TASK TO COMPLETE: Track down every line below that holds "coli" and copy it.

TASK DATA:
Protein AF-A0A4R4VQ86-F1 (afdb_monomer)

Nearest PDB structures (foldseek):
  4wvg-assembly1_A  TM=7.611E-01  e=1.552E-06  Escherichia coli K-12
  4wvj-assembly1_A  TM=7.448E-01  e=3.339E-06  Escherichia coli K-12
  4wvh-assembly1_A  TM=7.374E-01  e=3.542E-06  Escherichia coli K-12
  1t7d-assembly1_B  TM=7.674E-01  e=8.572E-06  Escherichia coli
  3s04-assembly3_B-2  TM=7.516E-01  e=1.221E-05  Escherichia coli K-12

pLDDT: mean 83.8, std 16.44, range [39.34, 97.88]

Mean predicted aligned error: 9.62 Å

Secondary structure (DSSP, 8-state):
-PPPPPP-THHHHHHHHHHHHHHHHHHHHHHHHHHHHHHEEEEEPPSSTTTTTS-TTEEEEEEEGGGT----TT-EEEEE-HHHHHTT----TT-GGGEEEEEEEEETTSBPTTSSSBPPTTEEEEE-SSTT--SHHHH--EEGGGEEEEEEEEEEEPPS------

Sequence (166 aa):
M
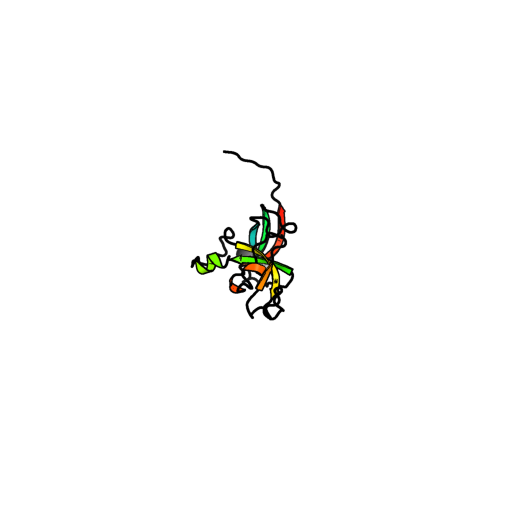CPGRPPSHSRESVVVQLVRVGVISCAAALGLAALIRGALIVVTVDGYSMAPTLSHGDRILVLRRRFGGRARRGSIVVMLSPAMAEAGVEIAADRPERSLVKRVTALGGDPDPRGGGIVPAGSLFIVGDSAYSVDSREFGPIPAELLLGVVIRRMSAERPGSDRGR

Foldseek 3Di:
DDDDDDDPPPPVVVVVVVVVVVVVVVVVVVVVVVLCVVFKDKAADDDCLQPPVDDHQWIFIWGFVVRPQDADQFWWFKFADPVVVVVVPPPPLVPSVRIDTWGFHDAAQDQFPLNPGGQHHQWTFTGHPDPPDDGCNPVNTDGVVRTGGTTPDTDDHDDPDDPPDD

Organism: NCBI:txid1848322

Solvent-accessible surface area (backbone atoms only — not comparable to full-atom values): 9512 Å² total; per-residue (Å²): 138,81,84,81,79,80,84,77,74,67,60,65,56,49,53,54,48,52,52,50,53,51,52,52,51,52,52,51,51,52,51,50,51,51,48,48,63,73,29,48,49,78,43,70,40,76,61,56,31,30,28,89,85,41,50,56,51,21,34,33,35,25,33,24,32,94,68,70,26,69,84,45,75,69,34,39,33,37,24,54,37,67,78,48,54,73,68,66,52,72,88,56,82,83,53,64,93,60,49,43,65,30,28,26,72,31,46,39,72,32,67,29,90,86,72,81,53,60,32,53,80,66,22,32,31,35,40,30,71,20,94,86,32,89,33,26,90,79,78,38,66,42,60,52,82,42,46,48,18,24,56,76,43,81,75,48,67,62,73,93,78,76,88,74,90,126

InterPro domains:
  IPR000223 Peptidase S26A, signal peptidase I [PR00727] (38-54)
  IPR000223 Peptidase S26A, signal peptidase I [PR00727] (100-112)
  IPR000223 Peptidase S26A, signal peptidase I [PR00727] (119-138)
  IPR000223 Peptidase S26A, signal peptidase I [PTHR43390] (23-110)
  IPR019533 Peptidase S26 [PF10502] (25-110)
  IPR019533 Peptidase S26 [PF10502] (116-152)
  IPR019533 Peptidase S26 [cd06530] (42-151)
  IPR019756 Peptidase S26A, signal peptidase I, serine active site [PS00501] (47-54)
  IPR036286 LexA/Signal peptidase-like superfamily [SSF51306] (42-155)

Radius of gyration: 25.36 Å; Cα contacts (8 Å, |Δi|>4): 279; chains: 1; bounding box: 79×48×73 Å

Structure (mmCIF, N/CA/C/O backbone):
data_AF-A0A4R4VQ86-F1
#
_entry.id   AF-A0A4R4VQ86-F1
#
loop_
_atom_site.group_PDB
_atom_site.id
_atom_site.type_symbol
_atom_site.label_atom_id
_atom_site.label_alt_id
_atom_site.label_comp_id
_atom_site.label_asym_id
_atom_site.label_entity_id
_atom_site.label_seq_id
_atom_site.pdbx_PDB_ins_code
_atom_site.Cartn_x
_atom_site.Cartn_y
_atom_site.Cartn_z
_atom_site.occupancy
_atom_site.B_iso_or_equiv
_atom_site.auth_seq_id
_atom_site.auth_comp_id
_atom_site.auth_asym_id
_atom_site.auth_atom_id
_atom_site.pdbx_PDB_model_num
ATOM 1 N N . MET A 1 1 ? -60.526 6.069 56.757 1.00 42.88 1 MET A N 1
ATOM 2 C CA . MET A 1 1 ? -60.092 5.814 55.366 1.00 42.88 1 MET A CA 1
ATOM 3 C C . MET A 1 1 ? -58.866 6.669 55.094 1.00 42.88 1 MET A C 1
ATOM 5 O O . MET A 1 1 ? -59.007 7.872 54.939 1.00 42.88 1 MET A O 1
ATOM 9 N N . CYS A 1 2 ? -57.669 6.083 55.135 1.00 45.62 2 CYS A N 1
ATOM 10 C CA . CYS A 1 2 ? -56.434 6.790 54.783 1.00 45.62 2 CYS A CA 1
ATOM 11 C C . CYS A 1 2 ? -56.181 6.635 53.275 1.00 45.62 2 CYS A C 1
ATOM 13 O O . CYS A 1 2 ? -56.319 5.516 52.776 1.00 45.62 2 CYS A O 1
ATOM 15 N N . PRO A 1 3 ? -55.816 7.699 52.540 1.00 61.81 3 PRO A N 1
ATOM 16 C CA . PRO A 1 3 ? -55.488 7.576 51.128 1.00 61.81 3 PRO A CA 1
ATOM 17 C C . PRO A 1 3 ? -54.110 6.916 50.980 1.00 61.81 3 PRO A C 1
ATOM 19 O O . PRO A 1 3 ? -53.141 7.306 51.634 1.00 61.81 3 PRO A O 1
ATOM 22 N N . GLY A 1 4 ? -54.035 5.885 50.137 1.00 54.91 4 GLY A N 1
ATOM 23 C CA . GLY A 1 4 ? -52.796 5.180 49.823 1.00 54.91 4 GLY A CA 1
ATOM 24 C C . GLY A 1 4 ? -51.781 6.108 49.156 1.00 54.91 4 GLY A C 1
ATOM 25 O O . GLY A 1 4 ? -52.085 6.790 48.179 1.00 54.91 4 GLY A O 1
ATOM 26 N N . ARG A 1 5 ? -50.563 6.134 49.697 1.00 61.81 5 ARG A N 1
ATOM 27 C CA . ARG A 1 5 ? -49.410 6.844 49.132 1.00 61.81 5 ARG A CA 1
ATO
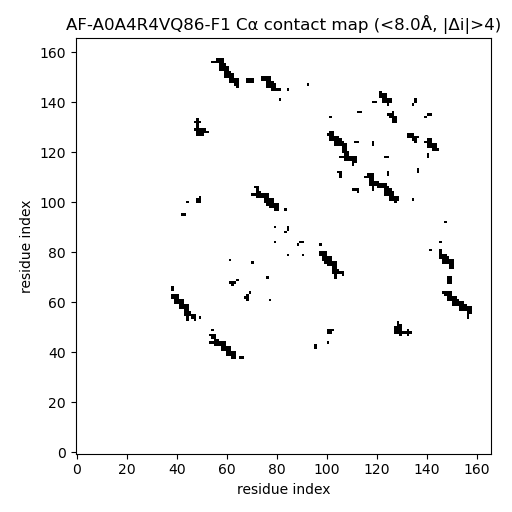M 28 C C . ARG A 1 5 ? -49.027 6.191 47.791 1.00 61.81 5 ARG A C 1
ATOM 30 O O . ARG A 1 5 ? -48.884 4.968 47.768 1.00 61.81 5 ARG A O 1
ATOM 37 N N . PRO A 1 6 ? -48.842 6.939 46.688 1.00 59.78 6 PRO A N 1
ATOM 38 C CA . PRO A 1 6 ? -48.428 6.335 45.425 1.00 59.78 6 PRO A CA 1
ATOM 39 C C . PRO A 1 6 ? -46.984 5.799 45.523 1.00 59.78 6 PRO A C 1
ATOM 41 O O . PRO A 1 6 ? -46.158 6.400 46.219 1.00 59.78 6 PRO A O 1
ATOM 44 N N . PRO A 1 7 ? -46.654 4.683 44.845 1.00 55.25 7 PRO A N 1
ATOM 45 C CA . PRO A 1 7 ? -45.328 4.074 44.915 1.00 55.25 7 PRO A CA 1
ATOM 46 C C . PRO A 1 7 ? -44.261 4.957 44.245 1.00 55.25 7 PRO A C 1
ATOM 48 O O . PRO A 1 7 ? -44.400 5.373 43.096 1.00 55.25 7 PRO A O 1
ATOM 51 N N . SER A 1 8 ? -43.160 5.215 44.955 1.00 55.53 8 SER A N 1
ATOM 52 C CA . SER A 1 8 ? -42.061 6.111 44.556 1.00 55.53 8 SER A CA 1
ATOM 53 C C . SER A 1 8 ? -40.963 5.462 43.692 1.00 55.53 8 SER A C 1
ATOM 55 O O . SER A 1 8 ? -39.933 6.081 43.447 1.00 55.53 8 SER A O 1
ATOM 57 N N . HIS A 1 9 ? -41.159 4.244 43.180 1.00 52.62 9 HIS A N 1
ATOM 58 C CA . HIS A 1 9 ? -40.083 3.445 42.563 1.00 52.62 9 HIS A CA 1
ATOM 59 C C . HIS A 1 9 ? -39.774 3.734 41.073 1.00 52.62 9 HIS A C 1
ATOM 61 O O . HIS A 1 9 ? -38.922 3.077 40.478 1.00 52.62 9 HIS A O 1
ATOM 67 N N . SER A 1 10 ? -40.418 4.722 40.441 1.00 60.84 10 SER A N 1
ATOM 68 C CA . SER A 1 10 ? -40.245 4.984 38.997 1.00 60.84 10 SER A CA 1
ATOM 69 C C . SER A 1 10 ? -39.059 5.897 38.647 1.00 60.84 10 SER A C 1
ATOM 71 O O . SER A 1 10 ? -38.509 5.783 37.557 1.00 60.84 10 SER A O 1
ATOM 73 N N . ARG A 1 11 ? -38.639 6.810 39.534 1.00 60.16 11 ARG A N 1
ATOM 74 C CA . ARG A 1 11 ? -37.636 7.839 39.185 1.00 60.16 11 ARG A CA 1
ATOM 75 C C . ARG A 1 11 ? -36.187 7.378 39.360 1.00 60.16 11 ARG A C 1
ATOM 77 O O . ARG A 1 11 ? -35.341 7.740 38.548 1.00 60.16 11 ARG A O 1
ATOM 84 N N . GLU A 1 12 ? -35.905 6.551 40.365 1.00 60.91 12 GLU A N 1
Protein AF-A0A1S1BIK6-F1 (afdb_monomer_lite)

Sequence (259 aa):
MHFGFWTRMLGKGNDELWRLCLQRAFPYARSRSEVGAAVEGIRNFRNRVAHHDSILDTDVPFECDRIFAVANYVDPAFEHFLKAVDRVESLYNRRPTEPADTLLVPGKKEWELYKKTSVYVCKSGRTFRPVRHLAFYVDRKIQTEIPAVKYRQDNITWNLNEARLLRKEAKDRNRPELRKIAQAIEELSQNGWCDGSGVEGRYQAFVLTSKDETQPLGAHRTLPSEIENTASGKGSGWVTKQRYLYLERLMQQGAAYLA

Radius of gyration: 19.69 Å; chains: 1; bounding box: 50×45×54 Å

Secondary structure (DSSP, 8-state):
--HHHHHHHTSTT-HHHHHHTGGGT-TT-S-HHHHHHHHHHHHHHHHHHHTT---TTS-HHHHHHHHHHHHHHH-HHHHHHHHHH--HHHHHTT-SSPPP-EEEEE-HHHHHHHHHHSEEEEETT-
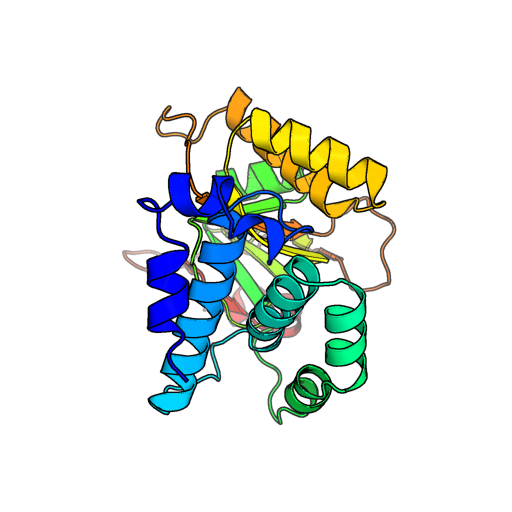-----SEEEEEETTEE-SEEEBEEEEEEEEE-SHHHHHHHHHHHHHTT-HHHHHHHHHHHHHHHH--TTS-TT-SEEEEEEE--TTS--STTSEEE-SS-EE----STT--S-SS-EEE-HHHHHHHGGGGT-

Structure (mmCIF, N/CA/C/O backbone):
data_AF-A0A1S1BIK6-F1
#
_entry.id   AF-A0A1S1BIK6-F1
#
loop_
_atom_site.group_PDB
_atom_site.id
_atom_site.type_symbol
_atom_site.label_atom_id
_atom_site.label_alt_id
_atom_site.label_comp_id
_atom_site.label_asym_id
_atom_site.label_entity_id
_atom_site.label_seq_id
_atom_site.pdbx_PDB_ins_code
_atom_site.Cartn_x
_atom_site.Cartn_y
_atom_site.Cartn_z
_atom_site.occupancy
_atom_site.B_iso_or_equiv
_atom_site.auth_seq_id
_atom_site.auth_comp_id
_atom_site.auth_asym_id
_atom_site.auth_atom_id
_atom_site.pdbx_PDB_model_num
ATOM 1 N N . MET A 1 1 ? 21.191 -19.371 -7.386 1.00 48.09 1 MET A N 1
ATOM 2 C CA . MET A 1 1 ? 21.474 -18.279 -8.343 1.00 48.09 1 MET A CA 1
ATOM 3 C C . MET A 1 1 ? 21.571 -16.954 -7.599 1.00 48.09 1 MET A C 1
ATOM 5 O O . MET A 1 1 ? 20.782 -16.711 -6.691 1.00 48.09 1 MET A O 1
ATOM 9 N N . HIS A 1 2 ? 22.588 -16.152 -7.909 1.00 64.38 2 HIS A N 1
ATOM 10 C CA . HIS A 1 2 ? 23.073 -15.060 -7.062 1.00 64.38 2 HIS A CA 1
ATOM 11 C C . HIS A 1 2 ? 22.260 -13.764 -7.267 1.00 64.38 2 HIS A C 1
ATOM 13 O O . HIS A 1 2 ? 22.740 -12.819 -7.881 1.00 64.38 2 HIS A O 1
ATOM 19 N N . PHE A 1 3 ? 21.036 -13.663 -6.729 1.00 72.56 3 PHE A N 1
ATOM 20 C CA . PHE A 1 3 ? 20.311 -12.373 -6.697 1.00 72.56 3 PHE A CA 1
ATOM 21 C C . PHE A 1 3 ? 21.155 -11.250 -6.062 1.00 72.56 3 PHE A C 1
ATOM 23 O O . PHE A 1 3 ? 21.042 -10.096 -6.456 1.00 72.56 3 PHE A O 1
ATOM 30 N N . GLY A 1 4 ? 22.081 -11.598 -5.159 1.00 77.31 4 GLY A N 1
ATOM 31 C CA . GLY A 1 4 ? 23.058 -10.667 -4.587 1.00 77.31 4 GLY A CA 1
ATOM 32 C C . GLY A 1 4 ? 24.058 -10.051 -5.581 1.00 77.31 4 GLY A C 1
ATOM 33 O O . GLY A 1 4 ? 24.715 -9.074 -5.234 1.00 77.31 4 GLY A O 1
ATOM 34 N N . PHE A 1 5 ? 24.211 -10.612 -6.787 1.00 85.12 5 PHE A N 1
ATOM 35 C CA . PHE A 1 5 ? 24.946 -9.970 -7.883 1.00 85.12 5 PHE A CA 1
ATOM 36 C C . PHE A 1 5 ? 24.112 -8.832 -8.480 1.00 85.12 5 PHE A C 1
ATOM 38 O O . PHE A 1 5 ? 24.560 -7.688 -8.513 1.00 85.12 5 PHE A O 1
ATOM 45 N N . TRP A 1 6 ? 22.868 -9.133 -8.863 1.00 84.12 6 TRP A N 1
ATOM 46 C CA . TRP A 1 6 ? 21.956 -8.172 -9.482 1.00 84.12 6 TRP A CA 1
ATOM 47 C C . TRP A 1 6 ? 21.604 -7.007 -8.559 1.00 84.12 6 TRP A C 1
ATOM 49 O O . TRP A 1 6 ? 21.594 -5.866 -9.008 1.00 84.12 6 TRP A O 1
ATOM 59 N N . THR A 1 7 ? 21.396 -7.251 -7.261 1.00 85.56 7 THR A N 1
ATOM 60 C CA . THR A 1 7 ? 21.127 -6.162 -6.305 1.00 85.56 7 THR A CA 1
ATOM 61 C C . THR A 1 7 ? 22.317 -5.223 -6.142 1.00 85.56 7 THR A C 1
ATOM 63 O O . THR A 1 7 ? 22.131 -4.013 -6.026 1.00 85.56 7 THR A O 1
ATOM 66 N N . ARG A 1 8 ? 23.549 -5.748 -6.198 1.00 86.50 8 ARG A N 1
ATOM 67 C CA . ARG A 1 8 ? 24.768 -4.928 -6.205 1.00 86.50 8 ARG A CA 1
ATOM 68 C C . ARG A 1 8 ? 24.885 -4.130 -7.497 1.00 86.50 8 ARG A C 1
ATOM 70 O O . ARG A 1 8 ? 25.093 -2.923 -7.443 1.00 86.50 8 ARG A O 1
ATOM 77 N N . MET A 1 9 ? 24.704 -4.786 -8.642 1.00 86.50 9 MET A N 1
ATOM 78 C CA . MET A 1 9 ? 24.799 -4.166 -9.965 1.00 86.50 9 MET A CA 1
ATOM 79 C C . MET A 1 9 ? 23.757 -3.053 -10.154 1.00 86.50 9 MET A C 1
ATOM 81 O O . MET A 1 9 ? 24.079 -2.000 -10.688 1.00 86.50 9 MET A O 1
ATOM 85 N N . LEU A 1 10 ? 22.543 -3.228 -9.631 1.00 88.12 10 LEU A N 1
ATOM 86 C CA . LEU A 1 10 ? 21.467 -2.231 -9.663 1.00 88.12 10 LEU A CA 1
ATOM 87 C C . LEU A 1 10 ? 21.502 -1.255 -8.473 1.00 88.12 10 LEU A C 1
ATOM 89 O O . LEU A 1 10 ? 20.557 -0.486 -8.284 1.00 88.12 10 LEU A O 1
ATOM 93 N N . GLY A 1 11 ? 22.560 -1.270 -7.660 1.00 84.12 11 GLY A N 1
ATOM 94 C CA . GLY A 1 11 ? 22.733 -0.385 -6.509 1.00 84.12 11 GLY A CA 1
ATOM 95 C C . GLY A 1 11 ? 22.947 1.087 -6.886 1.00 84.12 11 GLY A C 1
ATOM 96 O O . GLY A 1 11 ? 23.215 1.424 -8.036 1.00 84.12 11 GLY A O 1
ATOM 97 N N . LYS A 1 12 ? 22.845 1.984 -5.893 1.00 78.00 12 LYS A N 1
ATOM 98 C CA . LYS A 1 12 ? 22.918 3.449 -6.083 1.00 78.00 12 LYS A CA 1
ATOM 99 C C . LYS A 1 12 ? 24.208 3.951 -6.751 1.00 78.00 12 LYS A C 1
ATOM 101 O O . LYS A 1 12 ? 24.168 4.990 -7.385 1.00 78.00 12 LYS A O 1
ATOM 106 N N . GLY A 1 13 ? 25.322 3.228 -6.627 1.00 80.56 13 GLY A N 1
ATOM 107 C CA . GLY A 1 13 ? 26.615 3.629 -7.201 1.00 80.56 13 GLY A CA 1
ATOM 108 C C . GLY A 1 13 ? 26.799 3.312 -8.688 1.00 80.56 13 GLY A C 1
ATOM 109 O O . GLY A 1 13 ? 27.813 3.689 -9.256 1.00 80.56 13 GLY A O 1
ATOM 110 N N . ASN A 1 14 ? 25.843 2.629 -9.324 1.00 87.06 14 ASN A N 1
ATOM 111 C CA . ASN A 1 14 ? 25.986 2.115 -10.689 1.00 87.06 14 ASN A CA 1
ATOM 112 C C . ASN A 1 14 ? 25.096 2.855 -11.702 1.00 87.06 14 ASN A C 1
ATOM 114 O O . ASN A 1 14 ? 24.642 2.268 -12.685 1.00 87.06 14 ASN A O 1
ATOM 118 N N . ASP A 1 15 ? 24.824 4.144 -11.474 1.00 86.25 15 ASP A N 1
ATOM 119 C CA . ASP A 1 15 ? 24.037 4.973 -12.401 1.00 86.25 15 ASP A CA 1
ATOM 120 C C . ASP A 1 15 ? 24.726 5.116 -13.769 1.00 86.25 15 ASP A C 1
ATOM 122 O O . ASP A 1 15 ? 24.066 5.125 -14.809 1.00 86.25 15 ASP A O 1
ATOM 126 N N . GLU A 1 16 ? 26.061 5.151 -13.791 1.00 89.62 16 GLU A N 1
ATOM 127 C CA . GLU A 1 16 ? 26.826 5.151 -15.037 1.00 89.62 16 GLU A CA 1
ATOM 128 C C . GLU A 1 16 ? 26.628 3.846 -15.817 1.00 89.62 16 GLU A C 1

ANSWER FOR THIS EXERCISE:
  4wvg-assembly1_A  TM=7.611E-01  e=1.552E-06  Escherichia coli K-12
  4wvj-assembly1_A  TM=7.448E-01  e=3.339E-06  Escherichia coli K-12
  4wvh-assembly1_A  TM=7.374E-01  e=3.542E-06  Escherichia coli K-12
  1t7d-assembly1_B  TM=7.674E-01  e=8.572E-06  Escherichia coli
  3s04-assembly3_B-2  TM=7.516E-01  e=1.221E-05  Escherichia coli K-12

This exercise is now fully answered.